7 Exploring results from simulation studies interactively

The simulation studies I presented in Chapters 5 and 6 presented multiple challenges, one of them being how to present the results effectively given the amount of simulated scenarios (108 and 150 scenarios for simulation 1 and 2, respectively). Each scenario would require producing a variety of tables and plot for bias, coverage, and any other summary statistics I may be interested in: the amount of tables and plots would grow dramatically to an unsustainable number. A straightforward (and often used in practice) option could be selecting a handful of scenarios to present, limiting the number of tables and plots to what is believed to be most interesting. However, a reader may find other scenarios more interesting, or would like to compare different factors or even dig deeper into the results; presenting only a subset of results may result limiting to some extent then. Facing this problem myself, I set out to develop an interactive tool to aid exploration and dissemination of results from simulation studies. Part of this work was presented in oral form at the Students’ Day of the 38th Conference of the International Society for Clinical Biostatistics; slides are attached in Appendix C.3.

Simulation studies represent a powerful tool with a multiplicity of aims: among others, evaluating new or existing statistical methods, comparing them, assessing the impact of modelling assumption violations, and helping with the understanding of statistical concepts. The increased availability of powerful computational tools (both personal and high-performance cluster computers) to the average researcher surely contributed to the rise of simulation studies in the current literature. Searching on PubMed and Scopus with the query “simulation study” it is indeed possible to appreciate the greater use of this tool (Figure 7.1). Additionally, increased computational capabilities allow researchers to simulate an ever-growing number of scenarios, exploring multiple data-generating mechanisms, factors, and methods at once - making reporting results a non-trivial task.

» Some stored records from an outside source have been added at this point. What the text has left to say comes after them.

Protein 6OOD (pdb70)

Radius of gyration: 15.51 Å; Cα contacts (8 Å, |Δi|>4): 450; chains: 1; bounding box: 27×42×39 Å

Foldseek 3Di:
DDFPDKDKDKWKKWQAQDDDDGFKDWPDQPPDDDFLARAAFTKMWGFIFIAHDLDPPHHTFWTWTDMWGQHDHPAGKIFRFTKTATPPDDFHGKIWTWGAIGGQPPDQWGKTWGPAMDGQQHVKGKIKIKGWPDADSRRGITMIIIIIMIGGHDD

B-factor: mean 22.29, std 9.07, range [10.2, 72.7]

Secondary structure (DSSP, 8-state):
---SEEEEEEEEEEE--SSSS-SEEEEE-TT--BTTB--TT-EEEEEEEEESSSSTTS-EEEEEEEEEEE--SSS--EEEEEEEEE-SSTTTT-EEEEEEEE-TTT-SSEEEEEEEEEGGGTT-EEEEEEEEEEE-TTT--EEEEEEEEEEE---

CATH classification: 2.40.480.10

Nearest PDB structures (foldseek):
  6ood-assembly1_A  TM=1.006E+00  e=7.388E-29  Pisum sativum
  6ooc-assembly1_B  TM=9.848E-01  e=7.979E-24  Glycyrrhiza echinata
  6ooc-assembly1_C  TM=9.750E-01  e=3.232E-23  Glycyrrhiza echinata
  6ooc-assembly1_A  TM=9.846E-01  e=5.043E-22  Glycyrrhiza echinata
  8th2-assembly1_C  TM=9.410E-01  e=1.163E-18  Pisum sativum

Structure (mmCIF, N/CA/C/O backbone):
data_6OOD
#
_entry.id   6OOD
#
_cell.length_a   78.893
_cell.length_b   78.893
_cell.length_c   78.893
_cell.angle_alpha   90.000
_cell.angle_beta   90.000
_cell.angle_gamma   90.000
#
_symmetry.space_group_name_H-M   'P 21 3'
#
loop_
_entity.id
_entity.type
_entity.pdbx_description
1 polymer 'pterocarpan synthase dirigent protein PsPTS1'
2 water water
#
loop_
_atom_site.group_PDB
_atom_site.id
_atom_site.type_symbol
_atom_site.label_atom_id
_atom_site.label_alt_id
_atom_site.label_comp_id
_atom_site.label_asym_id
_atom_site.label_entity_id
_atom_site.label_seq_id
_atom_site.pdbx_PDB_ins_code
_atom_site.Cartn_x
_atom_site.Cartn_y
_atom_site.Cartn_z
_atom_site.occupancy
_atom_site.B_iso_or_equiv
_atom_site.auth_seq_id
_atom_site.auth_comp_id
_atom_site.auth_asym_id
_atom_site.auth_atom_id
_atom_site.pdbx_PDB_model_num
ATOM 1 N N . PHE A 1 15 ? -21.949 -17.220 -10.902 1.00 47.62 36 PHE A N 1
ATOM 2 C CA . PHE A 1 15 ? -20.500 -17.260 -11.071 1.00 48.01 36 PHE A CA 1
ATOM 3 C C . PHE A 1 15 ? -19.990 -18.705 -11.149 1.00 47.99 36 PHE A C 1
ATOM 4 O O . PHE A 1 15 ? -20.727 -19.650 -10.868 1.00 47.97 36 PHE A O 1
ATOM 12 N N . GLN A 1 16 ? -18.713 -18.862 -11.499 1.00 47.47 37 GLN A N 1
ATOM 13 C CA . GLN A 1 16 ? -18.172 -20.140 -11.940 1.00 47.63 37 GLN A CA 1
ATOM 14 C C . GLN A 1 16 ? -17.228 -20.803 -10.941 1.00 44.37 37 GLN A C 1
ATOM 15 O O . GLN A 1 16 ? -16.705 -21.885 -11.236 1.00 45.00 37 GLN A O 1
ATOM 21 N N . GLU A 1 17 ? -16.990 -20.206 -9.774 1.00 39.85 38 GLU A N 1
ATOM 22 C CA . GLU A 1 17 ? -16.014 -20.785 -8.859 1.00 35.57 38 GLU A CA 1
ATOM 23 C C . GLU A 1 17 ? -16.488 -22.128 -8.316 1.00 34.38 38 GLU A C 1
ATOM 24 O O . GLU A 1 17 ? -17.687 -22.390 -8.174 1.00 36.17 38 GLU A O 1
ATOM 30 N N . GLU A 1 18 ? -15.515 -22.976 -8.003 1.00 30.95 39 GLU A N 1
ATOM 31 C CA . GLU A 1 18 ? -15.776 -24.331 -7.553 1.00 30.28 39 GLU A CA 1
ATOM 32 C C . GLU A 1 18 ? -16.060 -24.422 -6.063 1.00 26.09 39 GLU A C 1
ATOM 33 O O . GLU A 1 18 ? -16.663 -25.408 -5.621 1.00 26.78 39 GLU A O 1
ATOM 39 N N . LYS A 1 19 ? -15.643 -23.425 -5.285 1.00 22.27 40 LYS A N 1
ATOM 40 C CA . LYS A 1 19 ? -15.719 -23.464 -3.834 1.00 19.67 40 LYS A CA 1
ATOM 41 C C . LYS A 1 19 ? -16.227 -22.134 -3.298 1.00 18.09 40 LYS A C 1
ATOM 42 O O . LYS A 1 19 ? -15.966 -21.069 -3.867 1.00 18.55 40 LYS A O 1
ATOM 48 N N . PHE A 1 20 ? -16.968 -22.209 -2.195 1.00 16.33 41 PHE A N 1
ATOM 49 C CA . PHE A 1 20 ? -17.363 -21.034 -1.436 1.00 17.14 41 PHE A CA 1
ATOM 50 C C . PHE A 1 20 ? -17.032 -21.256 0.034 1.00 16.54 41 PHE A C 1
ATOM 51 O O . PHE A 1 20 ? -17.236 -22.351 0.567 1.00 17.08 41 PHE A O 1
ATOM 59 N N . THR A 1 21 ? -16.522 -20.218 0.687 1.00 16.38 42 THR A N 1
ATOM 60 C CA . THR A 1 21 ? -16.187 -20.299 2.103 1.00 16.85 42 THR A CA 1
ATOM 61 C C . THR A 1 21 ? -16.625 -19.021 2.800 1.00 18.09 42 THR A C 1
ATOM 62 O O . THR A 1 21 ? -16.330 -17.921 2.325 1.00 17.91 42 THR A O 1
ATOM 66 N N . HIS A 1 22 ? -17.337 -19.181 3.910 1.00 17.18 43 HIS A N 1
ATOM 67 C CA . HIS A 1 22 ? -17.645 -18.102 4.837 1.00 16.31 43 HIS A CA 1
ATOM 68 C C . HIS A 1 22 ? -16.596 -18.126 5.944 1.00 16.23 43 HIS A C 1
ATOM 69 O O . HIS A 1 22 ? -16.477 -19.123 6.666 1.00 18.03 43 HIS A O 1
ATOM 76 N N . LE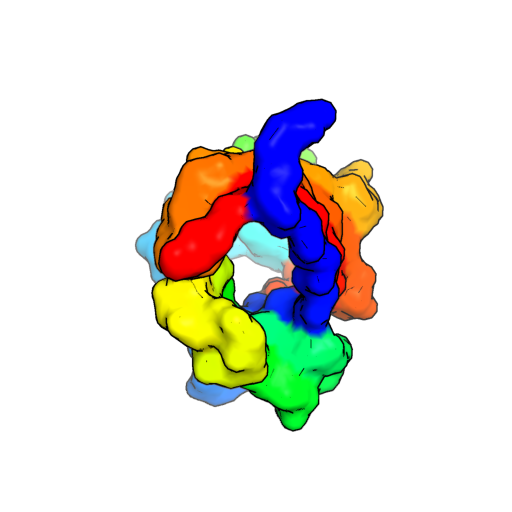U A 1 23 ? -15.825 -17.049 6.067 1.00 15.84 44 LEU A N 1
ATOM 77 C CA . LEU A 1 23 ? -14.872 -16.889 7.159 1.00 15.53 44 LEU A CA 1
ATOM 78 C C . LEU A 1 23 ? -15.461 -15.924 8.174 1.00 14.73 44 LEU A C 1
ATOM 79 O O . LEU A 1 23 ? -16.102 -14.946 7.802 1.00 15.60 44 LEU A O 1
ATOM 84 N N . HIS A 1 24 ? -15.272 -16.227 9.454 1.00 15.59 45 HIS A N 1
ATOM 85 C CA . HIS A 1 24 ? -15.777 -15.389 10.525 1.00 16.28 45 HIS A CA 1
ATOM 86 C C . HIS A 1 24 ? -14.754 -15.418 11.645 1.00 15.44 45 HIS A C 1
ATOM 87 O O . HIS A 1 24 ? -14.415 -16.497 12.153 1.00 16.84 45 HIS A O 1
ATOM 94 N N . PHE A 1 25 ? -14.263 -14.247 12.024 1.00 14.68 46 PHE A N 1
ATOM 95 C CA . PHE A 1 25 ? -13.233 -14.163 13.048 1.00 13.85 46 PHE A CA 1
ATOM 96 C C . PHE A 1 25 ? -13.212 -12.747 13.599 1.00 14.66 46 PHE A C 1
ATOM 97 O O . PHE A 1 25 ? -13.933 -11.864 13.128 1.00 16.00 46 PHE A O 1
ATOM 105 N N . TYR A 1 26 ? -12.345 -12.526 14.576 1.00 15.74 47 TYR A N 1
ATOM 106 C CA . TYR A 1 26 ? -12.235 -11.229 15.231 1.00 14.34 47 TYR A CA 1
ATOM 107 C C . TYR A 1 26 ? -10.805 -10.721 15.140 1.00 15.54 47 TYR A C 1
ATOM 108 O O . TYR A 1 26 ? -9.854 -11.444 15.467 1.00 16.45 47 TYR A O 1
ATOM 117 N N . PHE A 1 27 ? -10.678 -9.477 14.691 1.00 13.88 48 PHE A N 1
ATOM 118 C CA . PHE A 1 27 ? -9.421 -8.760 14.503 1.00 14.99 48 PHE A CA 1
ATOM 119 C C . PHE A 1 27 ? -9.143 -7.916 15.742 1.00 14.66 48 PHE A C 1
ATOM 120 O O . PHE A 1 27 ? -10.036 -7.209 16.235 1.00 16.18 48 PHE A O 1
ATOM 128 N N . HIS A 1 28 ? -7.922 -8.017 16.270 1.00 14.02 49 HIS A N 1
ATOM 129 C CA . HIS A 1 28 ? -7.526 -7.266 17.458 1.00 15.02 49 HIS A CA 1
ATOM 130 C C . HIS A 1 28 ? -6.393 -6.305 17.127 1.00 14.92 49 HIS A C 1
ATOM 131 O O . HIS A 1 28 ? -5.283 -6.740 16.807 1.00 15.17 49 HIS A O 1
ATOM 138 N N . ASP A 1 29 ? -6.660 -5.009 17.248 1.00 15.14 50 ASP A N 1
ATOM 139 C CA . ASP A 1 29 ? -5.621 -3.986 17.236 1.00 15.92 50 ASP A CA 1
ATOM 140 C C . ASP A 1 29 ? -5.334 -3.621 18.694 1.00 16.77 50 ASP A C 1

Numer of results querying 'simulation study' on Pubmed and Scopus.

Figure 7.1: Numer of results querying ‘simulation study’ on Pubmed and Scopus.

It is necessary to bear in mind that dissemination of results plays a focal role in simulation studies:

  1. it can drive practitioners and applied statisticians to methods that have been shown to perform well in their practical settings (e.g.: small sample size, high proportion of missing values);

  2. it can guide researchers to develop new methods in a promising direction;

  3. it can provide insights into less established methods.

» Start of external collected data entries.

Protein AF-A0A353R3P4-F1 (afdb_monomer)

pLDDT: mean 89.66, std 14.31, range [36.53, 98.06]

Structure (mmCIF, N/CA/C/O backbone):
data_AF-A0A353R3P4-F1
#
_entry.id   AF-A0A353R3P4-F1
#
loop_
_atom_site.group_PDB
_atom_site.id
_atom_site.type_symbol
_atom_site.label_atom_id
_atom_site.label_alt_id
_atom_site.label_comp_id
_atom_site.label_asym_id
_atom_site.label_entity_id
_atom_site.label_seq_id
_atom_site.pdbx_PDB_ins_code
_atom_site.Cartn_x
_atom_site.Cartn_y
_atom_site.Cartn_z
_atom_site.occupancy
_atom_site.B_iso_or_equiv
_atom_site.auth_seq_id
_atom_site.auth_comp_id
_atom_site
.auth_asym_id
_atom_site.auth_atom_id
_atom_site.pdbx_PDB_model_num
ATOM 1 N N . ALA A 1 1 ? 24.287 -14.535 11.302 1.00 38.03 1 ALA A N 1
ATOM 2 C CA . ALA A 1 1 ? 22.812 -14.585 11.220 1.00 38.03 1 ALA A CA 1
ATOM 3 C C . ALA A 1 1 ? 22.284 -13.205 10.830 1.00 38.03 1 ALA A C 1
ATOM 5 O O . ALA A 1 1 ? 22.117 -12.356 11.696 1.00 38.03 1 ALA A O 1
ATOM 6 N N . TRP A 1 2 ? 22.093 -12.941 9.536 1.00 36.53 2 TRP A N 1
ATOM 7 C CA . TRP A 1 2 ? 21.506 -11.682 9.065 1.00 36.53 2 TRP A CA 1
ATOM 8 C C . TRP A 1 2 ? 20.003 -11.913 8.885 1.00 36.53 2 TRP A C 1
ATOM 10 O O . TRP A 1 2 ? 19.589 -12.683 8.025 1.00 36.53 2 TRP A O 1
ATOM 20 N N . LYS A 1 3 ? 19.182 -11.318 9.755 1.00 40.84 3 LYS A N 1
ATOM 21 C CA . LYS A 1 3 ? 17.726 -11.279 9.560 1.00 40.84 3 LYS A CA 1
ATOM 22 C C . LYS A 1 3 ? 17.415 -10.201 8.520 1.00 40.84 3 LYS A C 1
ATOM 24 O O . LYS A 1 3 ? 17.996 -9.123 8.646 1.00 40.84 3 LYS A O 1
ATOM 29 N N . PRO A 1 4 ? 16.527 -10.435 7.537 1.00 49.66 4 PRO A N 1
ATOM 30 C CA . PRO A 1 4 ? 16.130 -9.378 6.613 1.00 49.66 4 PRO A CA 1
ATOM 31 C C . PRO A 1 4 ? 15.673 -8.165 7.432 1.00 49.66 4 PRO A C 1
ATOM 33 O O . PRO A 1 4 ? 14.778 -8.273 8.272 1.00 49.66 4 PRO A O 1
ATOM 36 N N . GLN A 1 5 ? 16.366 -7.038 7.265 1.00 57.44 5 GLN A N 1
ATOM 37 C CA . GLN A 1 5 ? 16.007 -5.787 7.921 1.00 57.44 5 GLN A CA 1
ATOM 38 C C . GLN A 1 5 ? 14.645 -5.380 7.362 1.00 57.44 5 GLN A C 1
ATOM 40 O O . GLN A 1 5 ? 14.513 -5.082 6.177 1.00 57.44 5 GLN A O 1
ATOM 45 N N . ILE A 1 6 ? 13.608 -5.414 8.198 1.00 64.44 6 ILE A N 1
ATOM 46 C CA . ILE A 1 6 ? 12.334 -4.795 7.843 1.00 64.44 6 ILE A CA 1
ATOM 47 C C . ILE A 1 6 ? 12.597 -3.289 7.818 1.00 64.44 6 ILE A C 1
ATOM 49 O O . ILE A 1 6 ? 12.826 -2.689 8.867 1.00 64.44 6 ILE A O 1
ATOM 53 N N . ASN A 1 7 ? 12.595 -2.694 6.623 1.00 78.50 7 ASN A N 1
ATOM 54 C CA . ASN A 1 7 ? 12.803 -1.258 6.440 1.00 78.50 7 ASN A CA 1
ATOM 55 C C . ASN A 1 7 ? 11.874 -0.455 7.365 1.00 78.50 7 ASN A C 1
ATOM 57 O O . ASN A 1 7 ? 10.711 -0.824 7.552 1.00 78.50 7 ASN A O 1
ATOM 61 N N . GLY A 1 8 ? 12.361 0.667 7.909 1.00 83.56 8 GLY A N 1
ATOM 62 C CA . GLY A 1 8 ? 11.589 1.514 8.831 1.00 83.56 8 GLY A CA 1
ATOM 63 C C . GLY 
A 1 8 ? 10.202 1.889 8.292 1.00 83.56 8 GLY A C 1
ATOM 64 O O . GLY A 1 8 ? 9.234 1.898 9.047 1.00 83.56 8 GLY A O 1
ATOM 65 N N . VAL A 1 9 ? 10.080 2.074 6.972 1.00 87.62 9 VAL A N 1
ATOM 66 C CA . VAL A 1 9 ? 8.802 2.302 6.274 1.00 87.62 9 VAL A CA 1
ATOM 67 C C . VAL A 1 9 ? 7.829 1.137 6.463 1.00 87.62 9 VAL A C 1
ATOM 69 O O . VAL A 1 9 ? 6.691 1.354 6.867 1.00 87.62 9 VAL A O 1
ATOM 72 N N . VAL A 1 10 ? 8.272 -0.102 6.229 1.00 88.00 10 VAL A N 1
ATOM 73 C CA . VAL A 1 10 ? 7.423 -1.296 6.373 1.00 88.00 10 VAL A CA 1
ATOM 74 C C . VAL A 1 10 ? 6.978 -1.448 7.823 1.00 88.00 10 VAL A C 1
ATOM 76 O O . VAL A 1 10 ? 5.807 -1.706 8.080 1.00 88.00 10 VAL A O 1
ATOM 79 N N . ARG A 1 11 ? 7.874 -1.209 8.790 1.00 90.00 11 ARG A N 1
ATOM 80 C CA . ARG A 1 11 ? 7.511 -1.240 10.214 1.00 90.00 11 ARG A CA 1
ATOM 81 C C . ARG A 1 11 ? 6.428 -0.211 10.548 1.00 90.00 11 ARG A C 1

As a consequence, several design and reporting guidelines emerged, often tailor-made to a specific research area (e.g. health technology assessment, medical statistics, social sciences). Despite that, challenges still persist and further research is needed into methods to help reporting of results.

To bridge the gap between the number of scenarios a researcher can simulate from and dissemination of results, I developed a tool for exploring results interactively. The tool is developed using R and shiny (https://shiny.rstudio.com/), a web application framework for R that allows creating interactive web applications in a straightforward way.

I named the interactive tool SiReX, acronym for Simulation Results eXplorer. It requires the researcher to upload a dataset in a standardised, tidy format (observations are in rows, variables are in columns) containing results from a simulation study. Then, it computes performance measures such as bias, coverage probability, Monte Carlo errors, and empirical standard errors automatically. Finally, it presents results and performance summaries both in tabular and graphical fashion (via bar plots and lolly plots) and allows the reader to vary simulation parameters and choose estimands of interest for further investigations.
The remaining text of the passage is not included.